Work task: Lift out, unaltered, the lines of the material below between the line holding "ATOM 38 C CA" and the line holding "ATOM 60 C CA", counting both.

Extracted material:
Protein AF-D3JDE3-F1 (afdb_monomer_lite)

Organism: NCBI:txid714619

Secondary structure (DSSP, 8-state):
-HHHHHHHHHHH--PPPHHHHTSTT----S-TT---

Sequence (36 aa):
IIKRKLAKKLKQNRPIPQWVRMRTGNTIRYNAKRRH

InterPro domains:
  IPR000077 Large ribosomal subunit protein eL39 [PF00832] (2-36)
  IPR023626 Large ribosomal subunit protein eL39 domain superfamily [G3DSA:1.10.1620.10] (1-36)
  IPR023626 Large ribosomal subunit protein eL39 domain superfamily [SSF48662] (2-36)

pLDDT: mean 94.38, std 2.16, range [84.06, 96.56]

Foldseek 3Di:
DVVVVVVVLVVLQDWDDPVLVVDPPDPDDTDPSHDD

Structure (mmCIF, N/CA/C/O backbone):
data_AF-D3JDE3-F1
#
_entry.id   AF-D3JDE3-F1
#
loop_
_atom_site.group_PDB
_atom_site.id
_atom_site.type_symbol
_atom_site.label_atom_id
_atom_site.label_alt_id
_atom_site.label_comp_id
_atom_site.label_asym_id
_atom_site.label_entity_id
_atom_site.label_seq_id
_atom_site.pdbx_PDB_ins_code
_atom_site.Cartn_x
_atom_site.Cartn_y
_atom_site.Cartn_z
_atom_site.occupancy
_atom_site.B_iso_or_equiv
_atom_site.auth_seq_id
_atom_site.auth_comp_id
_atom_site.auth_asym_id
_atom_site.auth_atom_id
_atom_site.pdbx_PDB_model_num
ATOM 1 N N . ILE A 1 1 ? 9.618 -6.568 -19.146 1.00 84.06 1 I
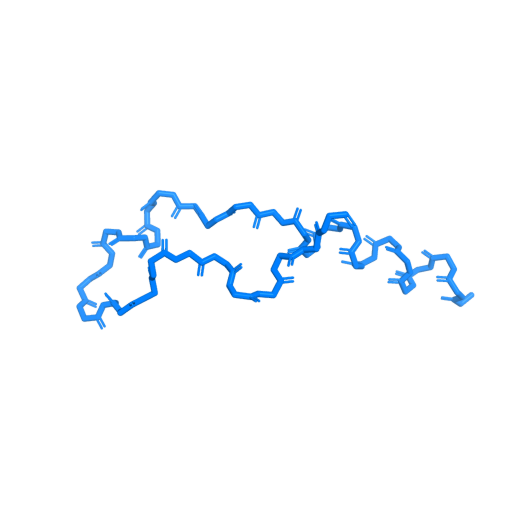LE A N 1
ATOM 2 C CA . ILE A 1 1 ? 9.730 -5.851 -17.841 1.00 84.06 1 ILE A CA 1
ATOM 3 C C . ILE A 1 1 ? 8.547 -4.897 -17.591 1.00 84.06 1 ILE A C 1
ATOM 5 O O . ILE A 1 1 ? 7.914 -5.008 -16.544 1.00 84.06 1 ILE A O 1
ATOM 9 N N . ILE A 1 2 ? 8.174 -4.038 -18.551 1.00 95.12 2 ILE A N 1
ATOM 10 C CA . ILE A 1 2 ? 7.036 -3.092 -18.444 1.00 95.12 2 ILE A CA 1
ATOM 11 C C . ILE A 1 2 ? 5.69
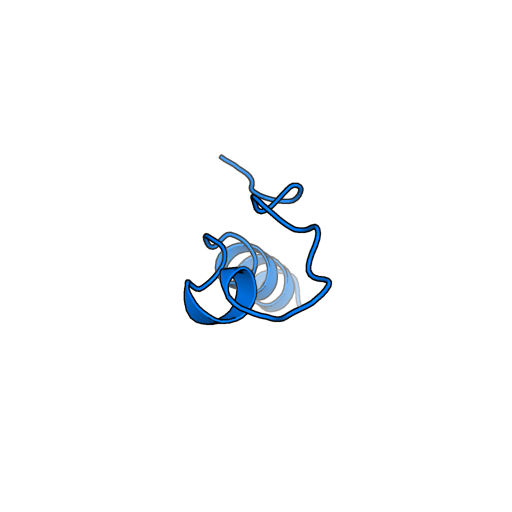4 -3.802 -18.183 1.00 95.12 2 ILE A C 1
ATOM 13 O O . ILE A 1 2 ? 5.000 -3.463 -17.227 1.00 95.12 2 ILE A O 1
ATOM 17 N N . LYS A 1 3 ? 5.381 -4.867 -18.936 1.00 95.50 3 LYS A N 1
ATOM 18 C CA . LYS A 1 3 ? 4.152 -5.672 -18.766 1.00 95.50 3 LYS A CA 1
ATOM 19 C C . LYS A 1 3 ? 3.932 -6.149 -17.323 1.00 95.50 3 LYS A C 1
ATOM 21 O O . LYS A 1 3 ? 2.830 -6.041 -16.796 1.00 95.50 3 LYS A O 1
ATOM 26 N N . ARG A 1 4 ? 4.990 -6.615 -16.644 1.00 96.56 4 ARG A N 1
ATOM 27 C CA . ARG A 1 4 ? 4.916 -7.064 -15.237 1.00 96.56 4 ARG A CA 1
ATOM 28 C C . ARG A 1 4 ? 4.634 -5.896 -14.286 1.00 96.56 4 ARG A C 1
ATOM 30 O O . ARG A 1 4 ? 3.841 -6.051 -13.359 1.00 96.56 4 ARG A O 1
ATOM 37 N N . LYS A 1 5 ? 5.238 -4.725 -14.529 1.00 95.56 5 LYS A N 1
ATOM 38 C CA . LYS A 1 5 ? 4.986 -3.506 -13.740 1.00 95.56 5 LYS A CA 1
ATOM 39 C C . LYS A 1 5 ? 3.531 -3.042 -13.893 1.00 95.56 5 LYS A C 1
ATOM 41 O O . LYS A 1 5 ? 2.872 -2.811 -12.881 1.00 95.56 5 LYS A O 1
ATOM 46 N N . LEU A 1 6 ? 3.011 -2.995 -15.121 1.00 95.31 6 LEU A N 1
ATOM 47 C CA . LEU A 1 6 ? 1.617 -2.627 -15.402 1.00 95.31 6 LEU A CA 1
ATOM 48 C C . LEU A 1 6 ? 0.627 -3.621 -14.781 1.00 95.31 6 LEU A C 1
ATOM 50 O O . LEU A 1 6 ? -0.296 -3.212 -14.080 1.00 95.31 6 LEU A O 1
ATOM 54 N N . ALA A 1 7 ? 0.877 -4.926 -14.922 1.00 96.25 7 ALA A N 1
ATOM 55 C CA . ALA A 1 7 ? 0.048 -5.962 -14.309 1.00 96.25 7 ALA A CA 1
ATOM 56 C C . ALA A 1 7 ? 0.000 -5.847 -12.774 1.00 96.25 7 ALA A C 1
ATOM 58 O O . ALA A 1 7 ? -1.061 -6.003 -12.170 1.00 96.25 7 ALA A O 1
ATOM 59 N N . LYS A 1 8 ? 1.127 -5.523 -12.120 1.00 96.31 8 LYS A N 1
ATOM 60 C CA . LYS A 1 8 ? 1.158 -5.282 -10.667 1.00 96.31 8 LYS A CA 1
ATOM 61 C C . LYS A 1 8 ? 0.307 -4.071 -10.282 1.00 96.31 8 LYS A C 1
ATOM 63 O O . LYS A 1 8 ? -0.415 -4.139 -9.292 1.00 96.31 8 LYS A O 1
ATOM 68 N N . LYS A 1 9 ? 0.368 -2.985 -11.056 1.00 94.75 9 LYS A N 1
ATOM 69 C CA . LYS A 1 9 ? -0.418 -1.769 -10.796 1.00 94.75 9 LYS A CA 1
ATOM 70 C C . LYS A 1 9 ? -1.915 -1.993 -10.986 1.00 94.75 9 LYS A C 1
ATOM 72 O O . LYS A 1 9 ? -2.684 -1.519 -10.158 1.00 94.75 9 LYS A O 1
ATOM 77 N N . LEU A 1 10 ? -2.312 -2.783 -11.984 1.00 94.88 10 LEU A N 1
ATOM 78 C CA . LEU A 1 10 ? -3.703 -3.215 -12.150 1.00 94.88 10 LEU A CA 1
ATOM 79 C C . LEU A 1 10 ? -4.195 -3.998 -10.925 1.00 94.88 10 LEU A C 1
ATOM 81 O O . LEU A 1 10 ? -5.227 -3.663 -10.357 1.00 94.88 10 LEU A O 1
ATOM 85 N N . LYS A 1 11 ? -3.413 -4.969 -10.435 1.00 94.88 11 LYS A N 1
ATOM 86 C CA . LYS A 1 11 ? -3.781 -5.766 -9.248 1.00 94.88 11 LYS A CA 1
ATOM 87 C C . LYS A 1 11 ? -3.847 -4.956 -7.946 1.00 94.88 11 LYS A C 1
ATOM 89 O O . LYS A 1 11 ? -4.609 -5.304 -7.048 1.00 94.88 11 LYS A O 1
ATOM 94 N N . GLN A 1 12 ? -3.034 -3.906 -7.816 1.00 95.25 12 GLN A N 1
ATOM 95 C CA . GLN A 1 12 ? -3.045 -3.015 -6.649 1.00 95.25 12 GLN A CA 1
ATOM 96 C C . GLN A 1 12 ? -4.293 -2.121 -6.602 1.00 95.25 12 GLN A C 1
ATOM 98 O O . GLN A 1 12 ? -4.698 -1.702 -5.517 1.00 95.25 12 GLN A O 1
ATOM 103 N N . ASN A 1 13 ? -4.911 -1.847 -7.752 1.00 96.38 13 ASN A N 1
ATOM 104 C CA . ASN A 1 13 ? -6.050 -0.948 -7.871 1.00 96.38 13 ASN A CA 1
ATOM 105 C C . ASN A 1 13 ? -7.380 -1.638 -7.528 1.00 96.38 13 ASN A C 1
ATOM 107 O O . ASN A 1 13 ? -8.252 -1.813 -8.374 1.00 96.38 13 ASN A O 1
ATOM 111 N N . ARG A 1 14 ? -7.522 -2.066 -6.273 1.00 94.62 14 ARG A N 1
ATOM 112 C CA . ARG A 1 14 ? -8.711 -2.761 -5.762 1.00 94.62 14 ARG A CA 1
ATOM 113 C C . ARG A 1 14 ? -9.246 -2.100 -4.487 1.00 94.62 14 ARG A C 1
ATOM 115 O O . ARG A 1 14 ? -8.469 -1.450 -3.776 1.00 94.62 14 ARG A O 1
ATOM 122 N N . PRO A 1 15 ? -10.549 -2.232 -4.184 1.00 95.06 15 PRO A N 1
ATOM 123 C CA . PRO A 1 15 ? -11.104 -1.769 -2.916 1.00 95.06 15 PRO A CA 1
ATOM 124 C C . PRO A 1 15 ? -10.524 -2.550 -1.728 1.00 95.06 15 PRO A C 1
ATOM 126 O O . PRO A 1 15 ? -9.972 -3.643 -1.878 1.00 95.06 15 PRO A O 1
ATOM 129 N N . ILE A 1 16 ? -10.647 -1.969 -0.535 1.00 94.50 16 ILE A N 1
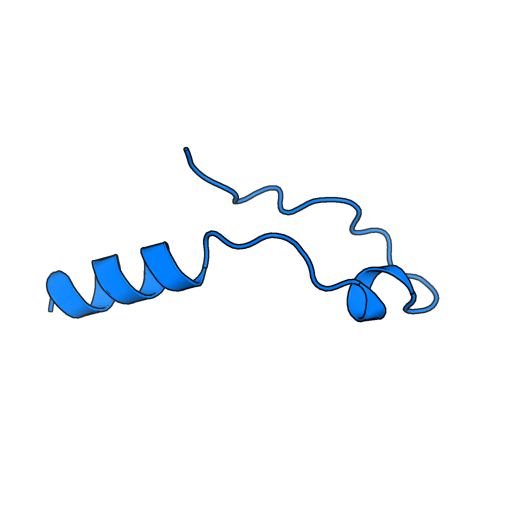ATOM 130 C CA . ILE A 1 16 ? -10.177 -2.591 0.706 1.00 94.50 16 ILE A CA 1
ATOM 131 C C . ILE A 1 16 ? -11.122 -3.736 1.098 1.00 94.50 16 ILE A C 1
ATOM 133 O O . ILE A 1 16 ? -12.335 -3.522 1.129 1.00 94.50 16 ILE A O 1
ATOM 137 N N . PRO A 1 17 ? -10.598 -4.933 1.427 1.00 95.50 17 PRO A N 1
ATOM 138 C CA . PRO A 1 17 ? -11.422 -6.048 1.883 1.00 95.50 17 PRO A CA 1
ATOM 139 C C . PRO A 1 17 ? -12.145 -5.760 3.203 1.00 95.50 17 PRO A C 1
ATOM 141 O O . PRO A 1 17 ? -11.607 -5.103 4.094 1.00 95.50 17 PRO A O 1
ATOM 144 N N . GLN A 1 18 ? -13.345 -6.320 3.359 1.00 93.94 18 GLN A N 1
ATOM 145 C CA . GLN A 1 18 ? -14.210 -6.050 4.511 1.00 93.94 18 GLN A CA 1
ATOM 146 C C . GLN A 1 18 ? -13.565 -6.407 5.850 1.00 93.94 18 GLN A C 1
ATOM 148 O O . GLN A 1 18 ? -13.555 -5.595 6.766 1.00 93.94 18 GLN A O 1
ATOM 153 N N . TRP A 1 19 ? -12.965 -7.587 5.954 1.00 95.88 19 TRP 
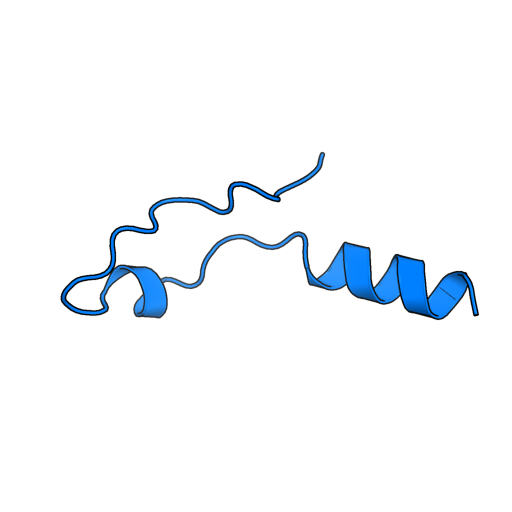A N 1
ATOM 154 C CA . TRP A 1 19 ? -12.336 -8.054 7.188 1.00 95.88 19 TRP A CA 1
ATOM 155 C C . TRP A 1 19 ? -11.165 -7.174 7.646 1.00 95.88 19 TRP A C 1
ATOM 157 O O . TRP A 1 19 ? -10.899 -7.094 8.839 1.00 95.88 19 TRP A O 1
ATOM 167 N N . VAL A 1 20 ? -10.503 -6.451 6.731 1.00 94.75 20 VAL A N 1
ATOM 168 C CA . VAL A 1 20 ? -9.477 -5.464 7.101 1.00 94.75 20 VAL A CA 1
ATOM 169 C C . VAL A 1 20 ? -10.121 -4.282 7.820 1.00 94.75 20 VAL A C 1
ATOM 171 O O . VAL A 1 20 ? -9.589 -3.833 8.829 1.00 94.75 20 VAL A O 1
ATOM 174 N N . ARG A 1 21 ? -11.295 -3.820 7.368 1.00 92.31 21 ARG A N 1
ATOM 175 C CA . ARG A 1 21 ? -12.057 -2.754 8.045 1.00 92.31 21 ARG A CA 1
ATOM 176 C C . ARG A 1 21 ? -12.496 -3.149 9.457 1.00 92.31 21 ARG A C 1
ATOM 178 O O . ARG A 1 21 ? -12.620 -2.271 10.296 1.00 92.31 21 ARG A O 1
ATOM 185 N N . MET A 1 22 ? -12.688 -4.442 9.713 1.00 94.12 22 MET A N 1
ATOM 186 C CA . MET A 1 22 ? -13.137 -4.964 11.010 1.00 94.12 22 MET A CA 1
ATOM 187 C C . MET A 1 22 ? -12.002 -5.196 12.022 1.00 94.12 22 MET A C 1
ATOM 189 O O . MET A 1 22 ? -12.273 -5.573 13.157 1.00 94.12 22 MET A O 1
ATOM 193 N N . ARG A 1 23 ? -10.732 -4.993 11.644 1.00 96.06 23 ARG A N 1
ATOM 194 C CA . ARG A 1 23 ? -9.599 -5.147 12.571 1.00 96.06 23 ARG A CA 1
ATOM 195 C C . ARG A 1 23 ? -9.629 -4.059 13.650 1.00 96.06 23 ARG A C 1
ATOM 197 O O . ARG A 1 23 ? -9.831 -2.885 13.341 1.00 96.06 23 ARG A O 1
ATOM 204 N N . THR A 1 24 ? -9.369 -4.437 14.899 1.00 95.81 24 THR A N 1
ATOM 205 C CA . THR A 1 24 ? -9.254 -3.
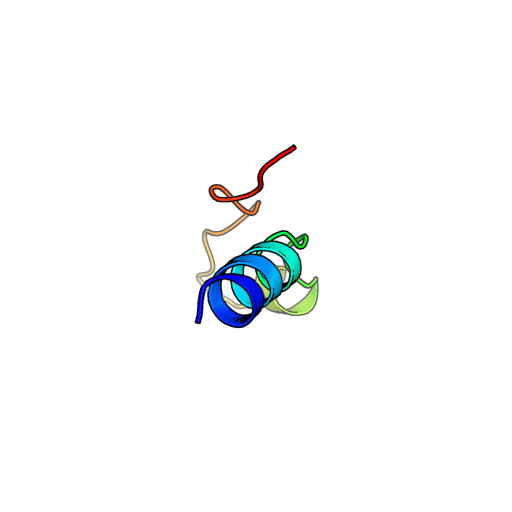493 16.019 1.00 95.81 24 THR A CA 1
ATOM 206 C C . THR A 1 24 ? -8.079 -2.533 15.803 1.00 95.81 24 THR A C 1
ATOM 208 O O . THR A 1 24 ? -7.045 -2.909 15.252 1.00 95.81 24 THR A O 1
ATOM 211 N N . GLY A 1 25 ? -8.261 -1.257 16.161 1.00 93.81 25 GLY A N 1
ATOM 212 C CA . GLY A 1 25 ? -7.247 -0.211 15.960 1.00 93.81 25 GLY A CA 1
ATOM 213 C C . GLY A 1 25 ? -6.975 0.174 14.497 1.00 93.81 25 GLY A C 1
ATOM 214 O O . GLY A 1 25 ? -6.066 0.960 14.236 1.00 93.81 25 GLY A O 1
ATOM 215 N N . ASN A 1 26 ? -7.736 -0.346 13.524 1.00 93.81 26 ASN A N 1
ATOM 216 C CA . ASN A 1 26 ? -7.558 0.026 12.123 1.00 93.81 26 ASN A CA 1
ATOM 217 C C . ASN A 1 26 ? -8.194 1.391 11.811 1.00 93.81 26 ASN A C 1
ATOM 219 O O . ASN A 1 26 ? -9.397 1.591 11.963 1.00 93.81 26 ASN A O 1
ATOM 223 N N . THR A 1 27 ? -7.391 2.313 11.286 1.00 94.31 27 THR A N 1
ATO
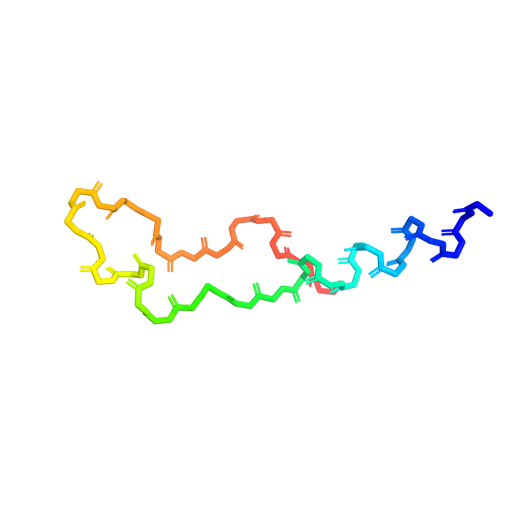M 224 C CA . THR A 1 27 ? -7.827 3.649 10.850 1.00 94.31 27 THR A CA 1
ATOM 225 C C . THR A 1 27 ? -8.161 3.715 9.357 1.00 94.31 27 THR A C 1
ATOM 227 O O . THR A 1 27 ? -8.738 4.694 8.883 1.00 94.31 27 THR A O 1
ATOM 230 N N . ILE A 1 28 ? -7.832 2.674 8.585 1.00 93.06 28 ILE A N 1
ATOM 231 C CA . ILE A 1 28 ? -7.943 2.686 7.127 1.00 93.06 28 ILE A CA 1
ATOM 232 C C . ILE A 1 28 ? -9.403 2.480 6.690 1.00 93.06 28 ILE A C 1
ATOM 234 O O . ILE A 1 28 ? -9.969 1.396 6.850 1.00 93.06 28 ILE A O 1
ATOM 238 N N . ARG A 1 29 ? -9.995 3.508 6.063 1.00 90.62 29 ARG A N 1
ATOM 239 C CA . ARG A 1 29 ? -11.390 3.504 5.569 1.00 90.62 29 ARG A CA 1
ATOM 240 C C . ARG A 1 29 ? -11.526 3.212 4.072 1.00 90.62 29 ARG A C 1
ATOM 242 O O . ARG A 1 29 ? -12.442 2.498 3.668 1.00 90.62 29 ARG A O 1
ATOM 249 N N . TYR A 1 30 ? -10.617 3.736 3.253 1.00 93.62 30 TYR A N 1
ATOM 250 C CA . TYR A 1 30 ? -10.627 3.591 1.794 1.00 93.62 30 TYR A CA 1
ATOM 251 C C . TYR A 1 30 ? -9.204 3.453 1.238 1.00 93.62 30 TYR A C 1
ATOM 253 O O . TYR A 1 30 ? -8.223 3.769 1.910 1.00 93.62 30 TYR A O 1
ATOM 261 N N . ASN A 1 31 ? -9.077 2.950 0.004 1.00 95.12 31 ASN A N 1
ATOM 262 C CA . ASN A 1 31 ? -7.777 2.832 -0.658 1.00 95.12 31 ASN A CA 1
ATOM 263 C C . ASN A 1 31 ? -7.354 4.202 -1.211 1.00 95.12 31 ASN A C 1
ATOM 265 O O . ASN A 1 31 ? -7.763 4.573 -2.307 1.00 95.12 31 ASN A O 1
ATOM 269 N N . ALA A 1 32 ? -6.519 4.932 -0.472 1.00 94.12 32 ALA A N 1
ATOM 270 C CA . ALA A 1 32 ? -6.010 6.245 -0.882 1.00 94.12 32 ALA A CA 1
ATOM 271 C C . ALA A 1 32 ? -5.149 6.213 -2.160 1.00 94.12 32 ALA A C 1
ATOM 273 O O . ALA A 1 32 ? -4.943 7.239 -2.793 1.00 94.12 32 ALA A O 1
ATOM 274 N N . LYS A 1 33 ? -4.649 5.036 -2.559 1.00 94.88 33 LYS A N 1
ATOM 275 C CA . LYS A 1 33 ? -3.839 4.842 -3.774 1.00 94.88 33 LYS A CA 1
ATOM 276 C C . LYS A 1 33 ? -4.655 4.274 -4.939 1.00 94.88 33 LYS A C 1
ATOM 278 O O . LYS A 1 33 ? -4.075 3.754 -5.894 1.00 94.88 33 LYS A O 1
ATOM 283 N N . ARG A 1 34 ? -5.989 4.303 -4.846 1.00 95.25 34 ARG A N 1
ATOM 284 C CA . ARG A 1 34 ? -6.875 3.910 -5.944 1.00 95.25 34 ARG A CA 1
ATOM 285 C C . ARG A 1 34 ? -6.683 4.875 -7.114 1.00 95.25 34 ARG A C 1
ATOM 287 O O . ARG A 1 34 ? -6.521 6.073 -6.912 1.00 95.25 34 ARG A O 1
ATOM 294 N N . ARG A 1 35 ? -6.701 4.340 -8.328 1.00 94.25 35 ARG A N 1
ATOM 295 C CA . ARG A 1 35 ? -6.575 5.089 -9.580 1.00 94.25 35 ARG A CA 1
ATOM 296 C C . ARG A 1 35 ? -7.823 4.848 -10.435 1.00 94.25 35 ARG A C 1
ATOM 298 O O . ARG A 1 35 ? -8.364 3.744 -10.376 1.00 94.25 35 ARG A O 1
ATOM 305 N N . HIS A 1 36 ? -8.276 5.851 -11.184 1.00 91.50 36 HIS A N 1
ATOM 306 C CA . HIS A 1 36 ? -9.288 5.667 -12.230 1.00 91.50 36 HIS A CA 1
ATOM 307 C C . HIS A 1 36 ? -8.619 5.185 -13.528 1.00 91.50 36 HIS A C 1
ATOM 309 O O . HIS A 1 36 ? -7.451 5.580 -13.783 1.00 91.50 36 HIS A O 1
#

Radius of gyration: 12.72 Å; chains: 1; bounding box: 24×14×35 Å

Problem solution:
ATOM 38 C CA . LYS A 1 5 ? 4.986 -3.506 -13.740 1.00 95.56 5 LYS A CA 1
ATOM 39 C C . LYS A 1 5 ? 3.531 -3.042 -13.893 1.00 95.56 5 LYS A C 1
ATOM 41 O O . LYS A 1 5 ? 2.872 -2.811 -12.881 1.00 95.56 5 LYS A O 1
ATOM 46 N N . LEU A 1 6 ? 3.011 -2.995 -15.121 1.00 95.31 6 LEU A N 1
ATOM 47 C CA . LEU A 1 6 ? 1.617 -2.627 -15.402 1.00 95.31 6 LEU A CA 1
ATOM 48 C C . LEU A 1 6 ? 0.627 -3.621 -14.781 1.00 95.31 6 LEU A C 1
ATOM 50 O O . LEU A 1 6 ? -0.296 -3.212 -14.080 1.00 95.31 6 LEU A O 1
ATOM 54 N N . ALA A 1 7 ? 0.877 -4.926 -14.922 1.00 96.25 7 ALA A N 1
ATOM 55 C CA . ALA A 1 7 ? 0.048 -5.962 -14.309 1.00 96.25 7 ALA A CA 1
ATOM 56 C C . ALA A 1 7 ? 0.000 -5.847 -12.774 1.00 96.25 7 ALA A C 1
ATOM 58 O O . ALA A 1 7 ? -1.061 -6.003 -12.170 1.00 96.25 7 ALA A O 1
ATOM 59 N N . LYS A 1 8 ? 1.127 -5.523 -12.120 1.00 96.31 8 LYS A N 1
ATOM 60 C CA . LYS A 1 8 ? 1.158 -5.282 -10.667 1.00 96.31 8 LYS A CA 1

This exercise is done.